**** Data for the task

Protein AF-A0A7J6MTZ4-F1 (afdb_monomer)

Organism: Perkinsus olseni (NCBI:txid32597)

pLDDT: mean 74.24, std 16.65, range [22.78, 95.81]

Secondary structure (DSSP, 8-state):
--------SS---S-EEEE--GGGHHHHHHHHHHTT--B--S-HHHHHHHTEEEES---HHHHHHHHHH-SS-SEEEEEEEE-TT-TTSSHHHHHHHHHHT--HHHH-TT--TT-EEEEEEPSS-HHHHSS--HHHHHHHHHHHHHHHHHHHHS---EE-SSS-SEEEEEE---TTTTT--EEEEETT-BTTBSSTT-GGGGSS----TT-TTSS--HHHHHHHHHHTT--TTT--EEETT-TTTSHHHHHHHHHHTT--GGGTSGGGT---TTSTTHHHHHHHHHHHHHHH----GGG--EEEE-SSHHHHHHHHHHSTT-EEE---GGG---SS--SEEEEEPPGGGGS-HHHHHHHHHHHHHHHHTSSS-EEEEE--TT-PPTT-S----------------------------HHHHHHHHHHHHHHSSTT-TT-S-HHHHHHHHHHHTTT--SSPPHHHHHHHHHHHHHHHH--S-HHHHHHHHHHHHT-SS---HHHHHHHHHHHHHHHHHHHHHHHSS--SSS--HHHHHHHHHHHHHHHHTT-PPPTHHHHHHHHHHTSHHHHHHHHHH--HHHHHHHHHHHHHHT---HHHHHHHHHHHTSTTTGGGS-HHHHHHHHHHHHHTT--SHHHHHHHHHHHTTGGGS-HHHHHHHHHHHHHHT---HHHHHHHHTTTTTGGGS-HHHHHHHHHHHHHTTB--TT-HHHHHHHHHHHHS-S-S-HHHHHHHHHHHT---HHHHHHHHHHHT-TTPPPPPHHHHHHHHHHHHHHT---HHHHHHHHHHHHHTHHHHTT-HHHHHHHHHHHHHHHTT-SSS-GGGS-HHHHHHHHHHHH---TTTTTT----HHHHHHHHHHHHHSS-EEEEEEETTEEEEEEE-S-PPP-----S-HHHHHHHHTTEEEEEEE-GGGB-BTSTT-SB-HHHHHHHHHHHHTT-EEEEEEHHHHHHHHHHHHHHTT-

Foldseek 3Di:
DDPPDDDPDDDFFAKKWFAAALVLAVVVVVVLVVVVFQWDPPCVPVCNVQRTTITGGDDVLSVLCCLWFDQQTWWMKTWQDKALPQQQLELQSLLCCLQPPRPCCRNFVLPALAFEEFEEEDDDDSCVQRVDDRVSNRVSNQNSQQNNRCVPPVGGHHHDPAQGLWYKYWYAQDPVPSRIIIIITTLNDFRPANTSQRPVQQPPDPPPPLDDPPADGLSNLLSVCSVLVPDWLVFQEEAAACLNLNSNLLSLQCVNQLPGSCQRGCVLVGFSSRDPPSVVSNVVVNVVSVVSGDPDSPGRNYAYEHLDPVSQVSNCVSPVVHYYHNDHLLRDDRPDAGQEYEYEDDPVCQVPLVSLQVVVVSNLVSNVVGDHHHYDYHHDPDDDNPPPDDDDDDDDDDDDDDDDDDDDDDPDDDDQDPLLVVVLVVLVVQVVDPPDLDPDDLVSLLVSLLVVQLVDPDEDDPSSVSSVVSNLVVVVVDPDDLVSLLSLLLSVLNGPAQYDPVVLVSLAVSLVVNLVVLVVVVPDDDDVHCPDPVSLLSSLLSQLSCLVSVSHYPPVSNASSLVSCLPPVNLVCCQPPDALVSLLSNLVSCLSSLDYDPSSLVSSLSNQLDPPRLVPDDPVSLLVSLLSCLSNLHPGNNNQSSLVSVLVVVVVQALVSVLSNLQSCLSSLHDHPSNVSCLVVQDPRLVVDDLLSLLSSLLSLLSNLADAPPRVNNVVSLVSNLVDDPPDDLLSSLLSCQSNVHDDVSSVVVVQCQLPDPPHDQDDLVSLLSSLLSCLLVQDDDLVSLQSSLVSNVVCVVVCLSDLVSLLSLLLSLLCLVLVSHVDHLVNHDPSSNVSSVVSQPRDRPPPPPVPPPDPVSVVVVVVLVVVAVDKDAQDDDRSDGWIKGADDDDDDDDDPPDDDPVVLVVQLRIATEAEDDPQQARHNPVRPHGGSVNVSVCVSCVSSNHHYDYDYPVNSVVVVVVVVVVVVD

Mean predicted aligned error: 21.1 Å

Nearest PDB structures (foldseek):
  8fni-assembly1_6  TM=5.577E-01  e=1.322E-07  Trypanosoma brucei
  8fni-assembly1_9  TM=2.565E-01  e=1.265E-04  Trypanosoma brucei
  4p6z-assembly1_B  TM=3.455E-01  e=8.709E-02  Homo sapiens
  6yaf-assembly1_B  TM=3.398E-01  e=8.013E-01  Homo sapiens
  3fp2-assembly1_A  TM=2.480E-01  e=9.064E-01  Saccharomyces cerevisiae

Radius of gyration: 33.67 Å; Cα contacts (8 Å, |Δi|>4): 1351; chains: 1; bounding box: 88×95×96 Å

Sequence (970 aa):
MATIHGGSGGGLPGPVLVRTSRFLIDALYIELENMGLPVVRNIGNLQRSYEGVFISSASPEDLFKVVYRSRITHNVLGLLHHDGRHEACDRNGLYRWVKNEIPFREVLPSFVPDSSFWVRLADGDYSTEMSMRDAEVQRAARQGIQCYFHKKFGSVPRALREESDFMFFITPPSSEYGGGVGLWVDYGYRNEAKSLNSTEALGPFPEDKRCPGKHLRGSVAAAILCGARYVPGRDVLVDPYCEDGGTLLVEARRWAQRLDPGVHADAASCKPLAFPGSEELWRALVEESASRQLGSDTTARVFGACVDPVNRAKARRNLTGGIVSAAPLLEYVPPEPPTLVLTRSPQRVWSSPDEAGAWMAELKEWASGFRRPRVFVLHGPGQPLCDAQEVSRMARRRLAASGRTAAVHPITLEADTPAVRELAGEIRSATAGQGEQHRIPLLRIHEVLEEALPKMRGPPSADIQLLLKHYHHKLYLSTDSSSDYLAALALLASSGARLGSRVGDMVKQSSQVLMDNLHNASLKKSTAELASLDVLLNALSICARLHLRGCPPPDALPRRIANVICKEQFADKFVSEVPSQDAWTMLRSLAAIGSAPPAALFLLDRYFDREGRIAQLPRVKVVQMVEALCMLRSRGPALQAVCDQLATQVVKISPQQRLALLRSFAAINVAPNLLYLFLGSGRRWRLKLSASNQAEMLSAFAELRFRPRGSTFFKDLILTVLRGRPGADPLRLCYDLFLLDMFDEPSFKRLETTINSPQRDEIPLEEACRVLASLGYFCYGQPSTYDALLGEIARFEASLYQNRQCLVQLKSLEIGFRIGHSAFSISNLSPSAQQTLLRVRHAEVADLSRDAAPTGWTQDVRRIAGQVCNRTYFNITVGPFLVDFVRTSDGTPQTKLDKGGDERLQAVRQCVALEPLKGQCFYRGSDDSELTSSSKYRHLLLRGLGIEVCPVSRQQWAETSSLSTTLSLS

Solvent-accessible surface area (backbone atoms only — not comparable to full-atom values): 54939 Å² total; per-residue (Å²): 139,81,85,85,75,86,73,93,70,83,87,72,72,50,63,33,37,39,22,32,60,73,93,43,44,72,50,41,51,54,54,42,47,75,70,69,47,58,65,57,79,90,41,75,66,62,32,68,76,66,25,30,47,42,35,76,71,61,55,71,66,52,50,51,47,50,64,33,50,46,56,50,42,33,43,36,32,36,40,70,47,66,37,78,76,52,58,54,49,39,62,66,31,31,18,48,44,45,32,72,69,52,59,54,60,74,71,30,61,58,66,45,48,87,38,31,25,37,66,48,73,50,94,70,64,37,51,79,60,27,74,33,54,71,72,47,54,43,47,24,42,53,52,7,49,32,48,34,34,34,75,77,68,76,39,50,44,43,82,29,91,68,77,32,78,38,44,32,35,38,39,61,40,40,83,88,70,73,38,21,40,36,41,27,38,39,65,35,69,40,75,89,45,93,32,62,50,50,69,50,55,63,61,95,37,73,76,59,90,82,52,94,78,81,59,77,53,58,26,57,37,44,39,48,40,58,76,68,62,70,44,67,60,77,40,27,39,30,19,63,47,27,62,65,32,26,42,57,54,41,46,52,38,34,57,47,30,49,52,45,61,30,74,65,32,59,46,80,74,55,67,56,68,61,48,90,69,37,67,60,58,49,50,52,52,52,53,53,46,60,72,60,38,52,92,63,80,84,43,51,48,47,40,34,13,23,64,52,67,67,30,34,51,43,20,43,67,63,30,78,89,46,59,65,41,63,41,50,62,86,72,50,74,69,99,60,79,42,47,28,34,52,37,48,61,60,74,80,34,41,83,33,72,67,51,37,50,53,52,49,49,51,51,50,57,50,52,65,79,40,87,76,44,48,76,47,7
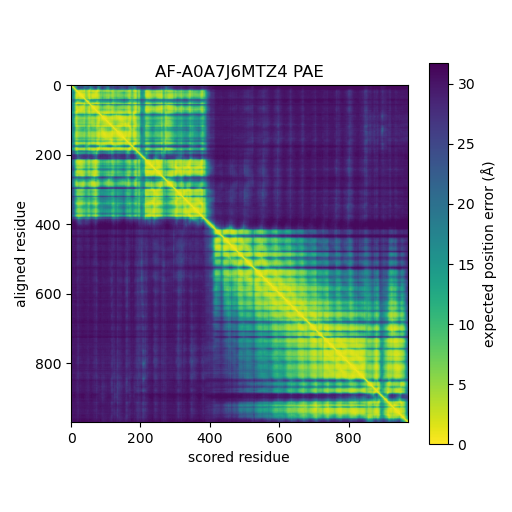5,49,70,58,86,79,64,82,72,85,77,86,81,78,91,85,86,87,86,87,88,86,90,88,86,81,90,79,87,78,88,73,82,78,85,80,78,85,78,77,51,70,65,48,53,51,54,35,48,53,54,55,59,36,70,74,45,100,81,53,88,77,79,79,57,66,65,65,53,47,55,54,46,60,65,45,39,51,70,35,86,54,74,79,51,75,47,54,49,50,45,54,53,50,48,52,54,46,53,72,70,52,86,81,61,69,63,60,43,50,49,52,48,44,52,64,42,52,38,64,42,66,71,56,72,76,51,44,53,51,44,42,52,40,41,46,55,51,44,52,51,52,50,51,54,72,74,65,92,84,55,84,74,76,73,38,70,68,53,47,52,49,50,39,45,34,41,24,45,21,37,75,53,74,49,56,48,56,75,63,44,59,47,49,48,42,53,57,46,51,35,68,86,40,35,53,46,52,59,71,70,56,54,58,70,55,57,47,47,49,50,49,22,34,31,67,63,66,60,72,56,71,61,45,54,50,51,47,23,64,42,43,57,40,85,67,42,64,76,75,51,59,69,74,56,55,56,50,45,51,46,29,38,30,67,60,58,57,88,51,60,26,58,52,43,52,36,54,59,47,48,81,46,52,91,77,57,51,60,68,57,52,48,55,49,43,45,32,29,27,76,57,61,54,86,59,75,45,59,58,54,55,55,76,62,33,81,75,44,58,79,76,49,55,62,55,58,47,38,56,45,48,43,25,34,22,67,47,31,53,47,55,71,90,47,62,58,58,58,52,49,50,54,47,47,72,72,38,78,94,67,66,59,47,61,61,50,48,32,31,28,34,42,62,63,51,88,54,69,71,54,54,52,52,31,48,53,50,71,72,36,95,83,54,76,89,69,56,60,66,57,41,30,42,38,48,35,29,30,35,72,69,37,50,72,57,51,68,55,53,33,55,41,44,50,51,41,59,78,40,49,81,58,41,77,67,34,61,69,44,46,40,32,49,32,52,35,45,49,22,45,74,56,63,50,37,60,61,64,65,84,68,39,49,72,68,37,47,49,51,46,52,52,48,66,74,54,78,73,79,73,78,69,74,87,56,75,69,50,72,68,55,47,47,55,53,50,51,50,51,70,79,27,97,46,64,47,75,75,42,75,56,88,75,40,75,41,28,35,36,45,76,69,92,71,81,86,83,79,75,91,82,62,64,81,70,63,48,51,62,65,42,52,57,23,39,32,50,39,79,41,52,78,85,40,22,22,42,61,34,84,78,68,41,62,24,38,70,48,49,45,50,54,51,50,42,40,57,73,52,32,48,74,47,77,42,44,59,66,65,49,50,57,51,52,60,51,51,61,56,60,75,72,108

Structure (mmCIF, N/CA/C/O backbone):
data_AF-A0A7J6MTZ4-F1
#
_entry.id   AF-A0A7J6MTZ4-F1
#
loop_
_atom_site.group_PDB
_atom_site.id
_atom_site.type_symbol
_atom_site.label_atom_id
_atom_site.label_alt_id
_atom_site.label_comp_id
_atom_site.label_asym_id
_atom_site.label_entity_id
_atom_site.label_seq_id
_atom_site.pdbx_PDB_ins_code
_atom_site.Cartn_x
_atom_site.Cartn_y
_atom_site.Cartn_z
_atom_site.occupancy
_atom_site.B_iso_or_equiv
_atom_site.auth_seq_id
_atom_site.auth_comp_id
_atom_site.auth_asym_id
_atom_site.auth_atom_id
_atom_site.pdbx_PDB_model_num
ATOM 1 N N . MET A 1 1 ? -43.723 -8.418 -22.176 1.00 28.19 1 MET A N 1
ATOM 2 C CA . MET A 1 1 ? -43.661 -6.944 -22.250 1.00 28.19 1 MET A CA 1
ATOM 3 C C . MET A 1 1 ? -44.609 -6.385 -21.206 1.00 28.19 1 MET A C 1
ATOM 5 O O . MET A 1 1 ? -45.810 -6.535 -21.370 1.00 28.19 1 MET A O 1
ATOM 9 N N . ALA A 1 2 ? -44.080 -5.837 -20.113 1.00 22.78 2 ALA A N 1
ATOM 10 C CA . ALA A 1 2 ? -44.857 -5.047 -19.163 1.00 22.78 2 ALA A CA 1
ATOM 11 C C . ALA A 1 2 ? -44.479 -3.583 -19.403 1.00 22.78 2 ALA A C 1
ATOM 13 O O . ALA A 1 2 ? -43.334 -3.195 -19.187 1.00 22.78 2 ALA A O 1
ATOM 14 N N . THR A 1 3 ? -45.411 -2.807 -19.941 1.00 25.44 3 THR A N 1
ATOM 15 C CA . THR A 1 3 ? -45.306 -1.356 -20.082 1.00 25.44 3 THR A CA 1
ATOM 16 C C . THR A 1 3 ? -45.242 -0.739 -18.686 1.00 25.44 3 THR A C 1
ATOM 18 O O . THR A 1 3 ? -46.222 -0.755 -17.946 1.00 25.44 3 THR A O 1
ATOM 21 N N . ILE A 1 4 ? -44.076 -0.215 -18.304 1.00 32.62 4 ILE A N 1
ATOM 22 C CA . ILE A 1 4 ? -43.906 0.566 -17.074 1.00 32.62 4 ILE A CA 1
ATOM 23 C C . ILE A 1 4 ? -44.423 1.976 -17.379 1.00 32.62 4 ILE A C 1
ATOM 25 O O . ILE A 1 4 ? -43.679 2.842 -17.833 1.00 32.62 4 ILE A O 1
ATOM 29 N N . HIS A 1 5 ? -45.729 2.191 -17.215 1.00 29.56 5 HIS A N 1
ATOM 30 C CA . HIS A 1 5 ? -46.310 3.529 -17.282 1.00 29.56 5 HIS A CA 1
ATOM 31 C C . HIS A 1 5 ? -45.973 4.303 -16.004 1.00 29.56 5 HIS A C 1
ATOM 33 O O . HIS A 1 5 ? -46.344 3.896 -14.905 1.00 29.56 5 HIS A O 1
ATOM 39 N N . GLY A 1 6 ? -45.292 5.441 -16.164 1.00 31.66 6 GLY A N 1
ATOM 40 C CA . GLY A 1 6 ? -45.177 6.461 -15.128 1.00 31.66 6 GLY A CA 1
ATOM 41 C C . GLY A 1 6 ? -46.546 7.083 -14.865 1.00 31.66 6 GLY A C 1
ATOM 42 O O . GLY A 1 6 ? -47.060 7.835 -15.690 1.00 31.66 6 GLY A O 1
ATOM 43 N N . GLY A 1 7 ? -47.146 6.730 -13.730 1.00 25.86 7 GLY A N 1
ATOM 44 C CA . GLY A 1 7 ? -48.341 7.382 -13.212 1.00 25.86 7 GLY A CA 1
ATOM 45 C C . GLY A 1 7 ? -47.973 8.702 -12.544 1.00 25.86 7 GLY A C 1
ATOM 46 O O . GLY A 1 7 ? -47.194 8.737 -11.594 1.00 25.86 7 GLY A O 1
ATOM 47 N N . SER A 1 8 ? -48.543 9.792 -13.047 1.00 30.97 8 SER A N 1
ATOM 48 C CA . SER A 1 8 ? -48.514 11.117 -12.439 1.00 30.97 8 SER A CA 1
ATOM 49 C C . SER A 1 8 ? -49.310 11.115 -11.128 1.00 30.97 8 SER A C 1
ATOM 51 O O . SER A 1 8 ? -50.540 11.144 -11.145 1.00 30.97 8 SER A O 1
ATOM 53 N N . GLY A 1 9 ? -48.613 11.082 -9.995 1.00 27.12 9 GLY A N 1
ATOM 54 C CA . GLY A 1 9 ? -49.213 11.250 -8.675 1.00 27.12 9 GLY A CA 1
ATOM 55 C C . GLY A 1 9 ? -48.213 10.975 -7.556 1.00 27.12 9 GLY A C 1
ATOM 56 O O . GLY A 1 9 ? -47.961 9.825 -7.235 1.00 27.12 9 GLY A O 1
ATOM 57 N N . GLY A 1 10 ? -47.651 12.036 -6.971 1.00 32.00 10 GLY A N 1
ATOM 58 C CA . GLY A 1 10 ? -47.011 12.016 -5.648 1.00 32.00 10 GLY A CA 1
ATOM 59 C C . GLY A 1 10 ? -45.856 11.028 -5.416 1.00 32.00 10 GLY A C 1
ATOM 60 O O . GLY A 1 10 ? -46.030 10.029 -4.733 1.00 32.00 10 GLY A O 1
ATOM 61 N N . GLY A 1 11 ? -44.646 11.384 -5.859 1.00 40.03 11 GLY A N 1
ATOM 62 C CA . GLY A 1 11 ? -43.429 11.210 -5.048 1.00 40.03 11 GLY A CA 1
ATOM 63 C C . GLY A 1 11 ? -42.892 9.801 -4.744 1.00 40.03 11 GLY A C 1
ATOM 64 O O . GLY A 1 11 ? -42.380 9.611 -3.642 1.00 40.03 11 GLY A O 1
ATOM 65 N N . LEU A 1 12 ? -42.927 8.840 -5.675 1.00 42.03 12 LEU A N 1
ATOM 66 C CA . LEU A 1 12 ? -42.189 7.570 -5.529 1.00 42.03 12 LEU A CA 1
ATOM 67 C C . LEU A 1 12 ? -41.125 7.384 -6.632 1.00 42.03 12 LEU A C 1
ATOM 69 O O . LEU A 1 12 ? -41.379 7.751 -7.781 1.00 42.03 12 LEU A O 1
ATOM 73 N N . PRO A 1 13 ? -39.933 6.838 -6.303 1.00 50.00 13 PRO A N 1
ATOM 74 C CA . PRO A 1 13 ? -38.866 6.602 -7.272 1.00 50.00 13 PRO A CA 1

********

**What you should do**
Exactly how many lines in the material above mention the word "backbone"? Give the number and nothing besides.

**Response box**
2